手に取った雑誌の表紙には……おー、レミリアとゲラートだ。アホ丸出しのドヤ顔吸血鬼と、写真写りの悪すぎる悪人面がデカデカと載っている。うーむ、ゲラートは宣伝写真の専門家を雇うべきだな。迫力はあるのだが、良い印象は絶対に受けないぞ、こんなもん。

 

その横に並ぶ見出しには『魔法界、迫る混沌』だとか、『マクーザ議長、マグルに対する懸念を表明』なんて文字がズラリだ。これは確かに『難しい雑誌』だな。
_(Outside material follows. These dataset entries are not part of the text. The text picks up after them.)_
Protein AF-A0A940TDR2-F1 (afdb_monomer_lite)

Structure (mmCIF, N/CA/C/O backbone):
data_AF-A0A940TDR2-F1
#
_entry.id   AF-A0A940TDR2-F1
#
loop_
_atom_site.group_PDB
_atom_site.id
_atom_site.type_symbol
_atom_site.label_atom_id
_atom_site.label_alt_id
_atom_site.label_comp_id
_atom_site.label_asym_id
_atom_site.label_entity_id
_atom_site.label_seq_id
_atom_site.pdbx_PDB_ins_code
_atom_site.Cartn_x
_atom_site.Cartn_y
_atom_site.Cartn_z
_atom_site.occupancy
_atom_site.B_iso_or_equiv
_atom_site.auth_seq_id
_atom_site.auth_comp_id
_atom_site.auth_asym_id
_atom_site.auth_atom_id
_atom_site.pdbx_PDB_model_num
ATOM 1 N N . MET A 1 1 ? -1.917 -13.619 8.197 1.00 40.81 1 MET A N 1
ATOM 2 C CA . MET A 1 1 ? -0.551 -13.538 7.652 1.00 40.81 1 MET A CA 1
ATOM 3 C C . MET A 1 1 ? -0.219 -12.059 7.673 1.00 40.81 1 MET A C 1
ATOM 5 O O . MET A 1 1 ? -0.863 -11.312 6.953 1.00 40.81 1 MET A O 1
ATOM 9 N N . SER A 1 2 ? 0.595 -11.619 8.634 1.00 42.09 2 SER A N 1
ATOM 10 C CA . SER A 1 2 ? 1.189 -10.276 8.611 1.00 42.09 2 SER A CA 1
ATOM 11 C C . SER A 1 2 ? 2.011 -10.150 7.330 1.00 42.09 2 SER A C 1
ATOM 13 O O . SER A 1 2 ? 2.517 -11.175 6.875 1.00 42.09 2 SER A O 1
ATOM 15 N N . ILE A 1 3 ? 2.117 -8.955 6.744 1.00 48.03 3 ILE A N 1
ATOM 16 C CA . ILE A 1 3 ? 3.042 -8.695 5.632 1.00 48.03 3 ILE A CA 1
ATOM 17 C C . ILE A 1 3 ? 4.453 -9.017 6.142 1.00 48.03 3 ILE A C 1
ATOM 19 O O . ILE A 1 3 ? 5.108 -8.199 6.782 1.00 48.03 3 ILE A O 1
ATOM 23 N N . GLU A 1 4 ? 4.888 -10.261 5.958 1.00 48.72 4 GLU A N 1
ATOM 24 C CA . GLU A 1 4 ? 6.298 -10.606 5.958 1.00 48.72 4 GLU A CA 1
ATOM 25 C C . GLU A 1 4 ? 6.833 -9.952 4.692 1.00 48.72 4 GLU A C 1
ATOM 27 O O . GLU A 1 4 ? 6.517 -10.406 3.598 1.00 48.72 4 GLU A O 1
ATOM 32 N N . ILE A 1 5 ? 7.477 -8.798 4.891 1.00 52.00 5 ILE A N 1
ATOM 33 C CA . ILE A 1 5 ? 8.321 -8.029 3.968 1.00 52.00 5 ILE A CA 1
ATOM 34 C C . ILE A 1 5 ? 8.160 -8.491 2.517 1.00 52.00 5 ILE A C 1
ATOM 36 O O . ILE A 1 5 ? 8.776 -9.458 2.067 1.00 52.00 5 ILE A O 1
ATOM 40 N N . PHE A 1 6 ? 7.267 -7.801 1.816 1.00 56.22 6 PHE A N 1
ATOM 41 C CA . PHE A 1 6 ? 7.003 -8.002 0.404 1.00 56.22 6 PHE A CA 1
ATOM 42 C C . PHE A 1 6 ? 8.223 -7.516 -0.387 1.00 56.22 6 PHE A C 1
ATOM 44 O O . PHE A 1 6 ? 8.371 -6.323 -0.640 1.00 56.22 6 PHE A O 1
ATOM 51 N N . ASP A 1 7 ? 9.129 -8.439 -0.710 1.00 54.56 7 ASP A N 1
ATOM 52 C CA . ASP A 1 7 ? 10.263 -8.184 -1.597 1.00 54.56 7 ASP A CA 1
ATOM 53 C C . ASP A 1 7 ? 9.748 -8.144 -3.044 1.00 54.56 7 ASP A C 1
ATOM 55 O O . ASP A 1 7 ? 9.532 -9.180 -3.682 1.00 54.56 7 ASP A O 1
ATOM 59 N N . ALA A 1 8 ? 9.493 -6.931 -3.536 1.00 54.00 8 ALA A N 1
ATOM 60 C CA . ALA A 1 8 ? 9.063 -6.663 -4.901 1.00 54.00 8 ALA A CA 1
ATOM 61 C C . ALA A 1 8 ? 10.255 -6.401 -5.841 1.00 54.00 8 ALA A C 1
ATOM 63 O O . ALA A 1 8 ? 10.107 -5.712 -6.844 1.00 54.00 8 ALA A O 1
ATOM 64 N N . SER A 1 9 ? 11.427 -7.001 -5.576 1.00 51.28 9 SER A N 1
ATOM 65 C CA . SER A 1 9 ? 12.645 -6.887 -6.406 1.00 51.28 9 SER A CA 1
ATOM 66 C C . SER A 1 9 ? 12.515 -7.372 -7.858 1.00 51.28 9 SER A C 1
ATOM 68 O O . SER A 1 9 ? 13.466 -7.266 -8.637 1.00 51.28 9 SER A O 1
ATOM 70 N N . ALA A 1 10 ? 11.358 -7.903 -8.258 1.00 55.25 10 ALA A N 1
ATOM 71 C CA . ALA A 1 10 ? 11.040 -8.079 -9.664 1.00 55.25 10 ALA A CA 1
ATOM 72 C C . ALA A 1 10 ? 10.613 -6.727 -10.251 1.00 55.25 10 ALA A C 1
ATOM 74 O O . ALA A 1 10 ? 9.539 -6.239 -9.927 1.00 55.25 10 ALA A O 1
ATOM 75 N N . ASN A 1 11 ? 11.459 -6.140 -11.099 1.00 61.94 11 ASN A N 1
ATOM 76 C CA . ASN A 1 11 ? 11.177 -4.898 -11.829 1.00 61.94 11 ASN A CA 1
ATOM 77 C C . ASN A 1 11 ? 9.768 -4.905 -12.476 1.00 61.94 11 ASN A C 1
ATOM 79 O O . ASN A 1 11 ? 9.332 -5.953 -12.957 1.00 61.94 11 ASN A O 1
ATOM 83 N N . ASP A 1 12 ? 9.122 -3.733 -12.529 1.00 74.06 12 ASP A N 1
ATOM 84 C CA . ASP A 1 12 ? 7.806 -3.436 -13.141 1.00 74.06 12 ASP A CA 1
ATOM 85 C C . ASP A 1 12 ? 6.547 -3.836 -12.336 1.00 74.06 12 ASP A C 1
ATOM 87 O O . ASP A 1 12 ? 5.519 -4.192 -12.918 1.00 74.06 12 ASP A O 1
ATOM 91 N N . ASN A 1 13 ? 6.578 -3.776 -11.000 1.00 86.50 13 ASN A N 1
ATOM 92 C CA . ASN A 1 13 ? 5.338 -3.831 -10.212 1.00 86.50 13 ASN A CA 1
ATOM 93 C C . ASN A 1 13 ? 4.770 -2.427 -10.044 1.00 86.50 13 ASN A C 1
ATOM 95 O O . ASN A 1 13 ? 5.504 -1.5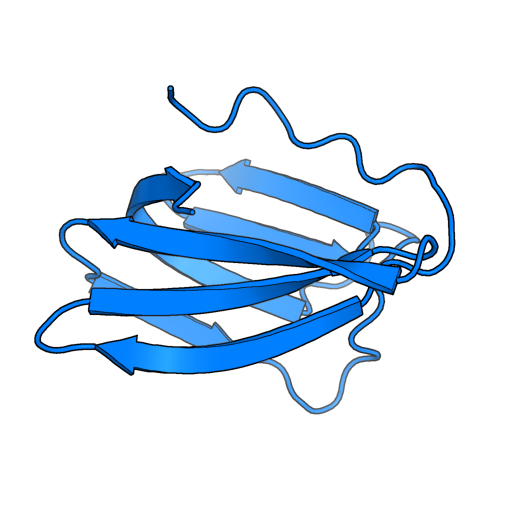01 -9.716 1.00 86.50 13 ASN A O 1
ATOM 99 N N . GLU A 1 14 ? 3.463 -2.277 -10.209 1.00 90.88 14 GLU A N 1
ATOM 100 C CA . GLU A 1 14 ? 2.810 -0.971 -10.187 1.00 90.88 14 GLU A CA 1
ATOM 101 C C . GLU A 1 14 ? 1.722 -0.922 -9.118 1.00 90.88 14 GLU A C 1
ATOM 103 O O . GLU A 1 14 ? 0.973 -1.885 -8.906 1.00 90.88 14 GLU A O 1
ATOM 108 N N . LEU A 1 15 ? 1.590 0.228 -8.465 1.00 91.88 15 LEU A N 1
ATOM 109 C CA . LEU A 1 15 ? 0.416 0.542 -7.674 1.00 91.88 15 LEU A CA 1
ATOM 110 C C . LEU A 1 15 ? -0.802 0.571 -8.607 1.00 91.88 15 LEU A C 1
ATOM 112 O O . LEU A 1 15 ? -0.854 1.303 -9.591 1.00 91.88 15 LEU A O 1
ATOM 116 N N . GLY A 1 16 ? -1.776 -0.283 -8.313 1.00 92.38 16 GLY A N 1
ATOM 117 C CA . GLY A 1 16 ? -3.035 -0.359 -9.036 1.00 92.38 16 GLY A CA 1
ATOM 118 C C . GLY A 1 16 ? -4.080 0.584 -8.445 1.00 92.38 16 GLY A C 1
ATOM 119 O O . GLY A 1 16 ? -3.795 1.685 -7.978 1.00 92.38 16 GLY A O 1
ATOM 120 N N . ASN A 1 17 ? -5.338 0.145 -8.444 1.00 93.62 17 ASN A N 1
ATOM 121 C CA . ASN A 1 17 ? -6.409 0.939 -7.858 1.00 93.62 17 ASN A CA 1
ATOM 122 C C . ASN A 1 17 ? -6.292 1.005 -6.331 1.00 93.62 17 ASN A C 1
ATOM 124 O O . ASN A 1 17 ? -6.090 -0.008 -5.659 1.00 93.62 17 ASN A O 1
ATOM 128 N N . ILE A 1 18 ? -6.565 2.187 -5.782 1.00 94.12 18 ILE A N 1
ATOM 129 C CA . ILE A 1 18 ? -6.862 2.376 -4.363 1.00 94.12 18 ILE A CA 1
ATOM 130 C C . ILE A 1 18 ? -8.317 2.805 -4.252 1.00 94.12 18 ILE A C 1
ATOM 132 O O . ILE A 1 18 ? -8.725 3.833 -4.795 1.00 94.12 18 ILE A O 1
ATOM 136 N N . TYR A 1 19 ? -9.120 2.026 -3.540 1.00 95.06 19 TYR A N 1
ATOM 137 C CA . TYR A 1 19 ? -10.534 2.331 -3.364 1.00 95.06 19 TYR A CA 1
ATOM 138 C C . TYR A 1 19 ? -11.031 1.924 -1.988 1.00 95.06 19 TYR A C 1
ATOM 140 O O . TYR A 1 19 ? -10.417 1.139 -1.272 1.00 95.06 19 TYR A O 1
ATOM 148 N N . ARG A 1 20 ? -12.165 2.497 -1.601 1.00 94.50 20 ARG A N 1
ATOM 149 C CA . ARG A 1 20 ? -12.773 2.251 -0.300 1.00 94.50 20 ARG A CA 1
ATOM 150 C C . ARG A 1 20 ? -13.817 1.141 -0.396 1.00 94.50 20 ARG A C 1
ATOM 152 O O . ARG A 1 20 ? -14.683 1.190 -1.266 1.00 94.50 20 ARG A O 1
ATOM 159 N N . ASP A 1 21 ? -13.767 0.201 0.542 1.00 94.12 21 ASP A N 1
ATOM 160 C CA . ASP A 1 21 ? -14.754 -0.862 0.742 1.00 94.12 21 ASP A CA 1
ATOM 161 C C . ASP A 1 21 ? -15.258 -0.800 2.194 1.00 94.12 21 ASP A C 1
ATOM 163 O O . ASP A 1 21 ? -14.622 -1.267 3.142 1.00 94.12 21 ASP A O 1
ATOM 167 N N . GLY A 1 22 ? -16.387 -0.113 2.391 1.00 92.44 22 GLY 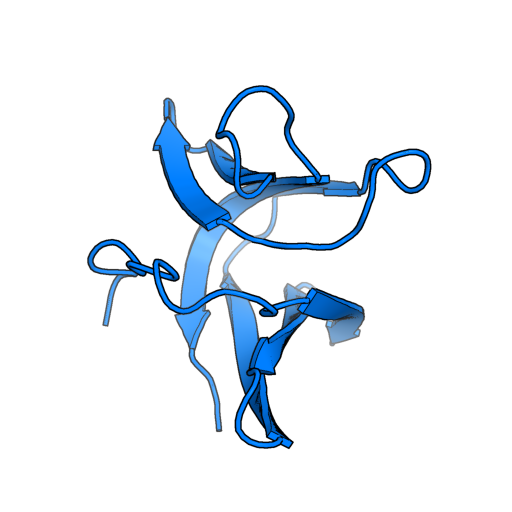A N 1
ATOM 168 C CA . GLY A 1 22 ? -16.924 0.179 3.720 1.00 92.44 22 GLY A CA 1
ATOM 169 C C . GLY A 1 22 ? -16.038 1.140 4.522 1.00 92.44 22 GLY A C 1
ATOM 170 O O . GLY A 1 22 ? -15.895 2.317 4.174 1.00 92.44 22 GLY A O 1
ATOM 171 N N . TRP A 1 23 ? -15.494 0.662 5.641 1.00 90.00 23 TRP A N 1
ATOM 172 C CA . TRP A 1 23 ? -14.605 1.441 6.516 1.00 90.00 23 TRP A CA 1
ATOM 173 C C . TRP A 1 23 ? -13.124 1.276 6.180 1.00 90.00 23 TRP A C 1
ATOM 175 O O . TRP A 1 23 ? -12.313 2.053 6.672 1.00 90.00 23 TRP A O 1
ATOM 185 N N . GLU A 1 24 ? -12.796 0.330 5.304 1.00 94.06 24 GLU A N 1
ATOM 186 C CA . GLU A 1 24 ? -11.426 -0.024 4.956 1.00 94.06 24 GLU A CA 1
ATOM 187 C C . GLU A 1 24 ? -11.079 0.398 3.528 1.00 94.06 24 GLU A C 1
ATOM 189 O O . GLU A 1 24 ? -11.954 0.679 2.703 1.00 94.06 24 GLU A O 1
ATOM 194 N N . TYR A 1 25 ? -9.784 0.428 3.237 1.00 95.69 25 TYR A N 1
ATOM 195 C CA . TYR A 1 25 ? -9.242 0.616 1.901 1.00 95.69 25 TYR A CA 1
ATOM 196 C C . TYR A 1 25 ? -8.779 -0.716 1.327 1.00 95.69 25 TYR A C 1
ATOM 198 O O . TYR A 1 25 ? -8.213 -1.554 2.031 1.00 95.69 25 TYR A O 1
ATOM 206 N N . ILE A 1 26 ? -9.021 -0.882 0.032 1.00 96.12 26 ILE A N 1
ATOM 207 C CA . ILE A 1 26 ? -8.432 -1.914 -0.802 1.00 96.12 26 ILE A CA 1
ATOM 208 C C . ILE A 1 26 ? -7.356 -1.257 -1.659 1.00 96.12 26 ILE A C 1
ATOM 210 O O . ILE A 1 26 ? -7.606 -0.236 -2.301 1.00 96.12 26 ILE A O 1
ATOM 214 N N . ILE A 1 27 ? -6.175 -1.857 -1.649 1.00 94.62 27 ILE A N 1
ATOM 215 C CA . ILE A 1 27 ? -5.007 -1.463 -2.423 1.00 94.62 27 ILE A CA 1
ATOM 216 C C . ILE A 1 27 ? -4.706 -2.607 -3.376 1.00 94.62 27 ILE A C 1
ATOM 218 O O . ILE A 1 27 ? -4.520 -3.747 -2.943 1.00 94.62 27 ILE A O 1
ATOM 222 N N . GLU A 1 28 ? -4.688 -2.316 -4.667 1.00 93.94 28 GLU A N 1
ATOM 223 C CA . GLU A 1 28 ? -4.247 -3.260 -5.684 1.00 93.94 28 GLU A CA 1
ATOM 224 C C . GLU A 1 28 ? -2.772 -3.016 -6.010 1.00 93.94 28 GLU A C 1
ATOM 226 O O . GLU A 1 28 ? -2.330 -1.874 -6.098 1.00 93.94 28 GLU A O 1
ATOM 231 N N . ILE A 1 29 ? -2.016 -4.092 -6.200 1.00 90.69 29 ILE A N 1
ATOM 232 C CA . ILE A 1 29 ? -0.671 -4.069 -6.773 1.00 90.69 29 ILE A CA 1
ATOM 233 C C . ILE A 1 29 ? -0.716 -4.923 -8.034 1.00 90.69 29 ILE A C 1
ATOM 235 O O . ILE A 1 29 ? -1.030 -6.118 -7.972 1.00 90.69 29 ILE A O 1
ATOM 239 N N . ASN A 1 30 ? -0.420 -4.304 -9.170 1.00 91.19 30 ASN A N 1
ATOM 240 C CA . ASN A 1 30 ? -0.273 -4.980 -10.447 1.00 91.19 30 ASN A CA 1
ATOM 241 C C . ASN A 1 30 ? 1.137 -5.564 -10.516 1.00 91.19 30 ASN A C 1
ATOM 243 O O . ASN A 1 30 ? 2.127 -4.848 -10.405 1.00 91.19 30 ASN A O 1
ATOM 247 N N . TRP A 1 31 ? 1.220 -6.877 -10.672 1.00 87.69 31 TRP A N 1
ATOM 248 C CA . TRP A 1 31 ? 2.480 -7.586 -10.811 1.00 87.69 31 TRP A CA 1
ATOM 249 C C . TRP A 1 31 ? 2.909 -7.615 -12.272 1.00 87.69 31 TRP A C 1
ATOM 251 O O . TRP A 1 31 ? 2.066 -7.757 -13.163 1.00 87.69 31 TRP A O 1
AT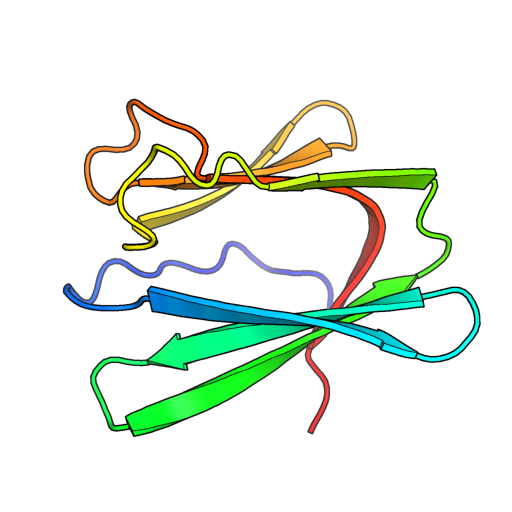OM 261 N N . TRP A 1 32 ? 4.218 -7.594 -12.514 1.00 85.25 32 TRP A N 1
ATOM 262 C CA . TRP A 1 32 ? 4.799 -7.674 -13.860 1.00 85.25 32 TRP A CA 1
ATOM 263 C C . TRP A 1 32 ? 4.308 -8.892 -14.676 1.00 85.25 32 TRP A C 1
ATOM 265 O O . TRP A 1 32 ? 4.289 -8.864 -15.906 1.00 85.25 32 TRP A O 1
ATOM 275 N N . ASP A 1 33 ? 3.882 -9.977 -14.010 1.00 85.94 33 ASP A N 1
ATOM 276 C CA . ASP A 1 33 ? 3.353 -11.193 -14.649 1.00 85.94 33 ASP A CA 1
ATOM 277 C C . ASP A 1 33 ? 1.850 -11.119 -14.999 1.00 85.94 33 ASP A C 1
ATOM 279 O O . ASP A 1 33 ? 1.261 -12.103 -15.460 1.00 85.94 33 ASP A O 1
ATOM 283 N N . GLY A 1 34 ? 1.225 -9.954 -14.803 1.00 86.56 34 GLY A N 1
ATOM 284 C CA . GLY A 1 34 ? -0.183 -9.682 -15.086 1.00 86.56 34 GLY A CA 1
ATOM 285 C C . GLY A 1 34 ? -1.146 -10.084 -13.966 1.00 86.56 34 GLY A C 1
ATOM 286 O O . GLY A 1 34 ? -2.363 -9.973 -14.141 1.00 86.56 34 GLY A O 1
ATOM 287 N N . ARG A 1 35 ? -0.648 -10.571 -12.823 1.00 90.00 35 ARG A N 1
ATOM 288 C CA . ARG A 1 35 ? -1.478 -10.803 -11.632 1.00 90.00 35 ARG A CA 1
ATOM 289 C C . ARG A 1 35 ? -1.779 -9.496 -10.912 1.00 90.00 35 ARG A C 1
ATOM 291 O O . ARG A 1 35 ? -0.997 -8.558 -10.947 1.00 90.00 35 ARG A O 1
ATOM 298 N N . VAL A 1 36 ? -2.903 -9.473 -10.202 1.00 91.31 36 VAL A N 1
ATOM 299 C CA . VAL A 1 36 ? -3.274 -8.361 -9.323 1.00 91.31 36 VA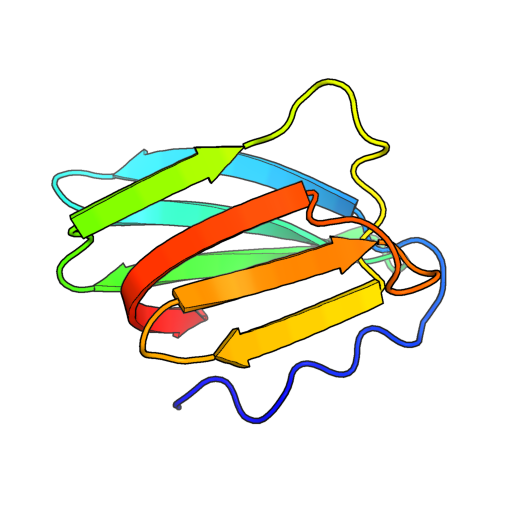L A CA 1
ATOM 300 C C . VAL A 1 36 ? -3.376 -8.892 -7.904 1.00 91.31 36 VAL A C 1
ATOM 302 O O . VAL A 1 36 ? -4.213 -9.752 -7.621 1.00 91.31 36 VAL A O 1
ATOM 305 N N . TYR A 1 37 ? -2.527 -8.380 -7.021 1.00 89.50 37 TYR A N 1
ATOM 306 C CA . TYR A 1 37 ? -2.587 -8.651 -5.592 1.00 89.50 37 TYR A CA 1
ATOM 307 C C . TYR A 1 37 ? -3.433 -7.585 -4.915 1.00 89.50 37 TYR A C 1
ATOM 309 O O . TYR A 1 37 ? -3.265 -6.398 -5.175 1.00 89.50 37 TYR A O 1
ATOM 317 N N . ARG A 1 38 ? -4.354 -8.005 -4.047 1.00 93.56 38 ARG A N 1
ATOM 318 C CA . ARG A 1 38 ? -5.229 -7.093 -3.312 1.00 93.56 38 ARG A CA 1
ATOM 319 C C . ARG A 1 38 ? -4.906 -7.138 -1.838 1.00 93.56 38 ARG A C 1
ATOM 321 O O . ARG A 1 38 ? -4.790 -8.211 -1.250 1.00 93.56 38 ARG A O 1
ATOM 328 N N . PHE A 1 39 ? -4.835 -5.965 -1.238 1.00 92.69 39 PHE A N 1
ATOM 329 C CA . PHE A 1 39 ? -4.587 -5.790 0.177 1.00 92.69 39 PHE A CA 1
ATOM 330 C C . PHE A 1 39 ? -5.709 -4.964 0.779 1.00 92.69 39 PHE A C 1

定期刊行誌じゃないみたいだし、ホームに来た親向けに売り出したのだろうか?

 

まあ、悪くない。こういうのも魔法界の露見に関する問題が広まっている証拠の一つだ。問題を広めることに成功した以上、あとはこの見世物みたいな状況をより真剣なものへと昇華させる必要があるわけか。

 

その辺はレミリアの頑張りに期待だな。あいつは文句を言いつつも愉しんでいるようだし、放っておいても勝手に頑張ってくれるはず。ホグワーツに行く私はどちらかと言えばリドルの問題に集中すべきだろう。

 

分かり易い魔法界の変化に大きく頷きながら、アンネリーゼ・バートリは『難しい』雑誌を読み始めるのだった。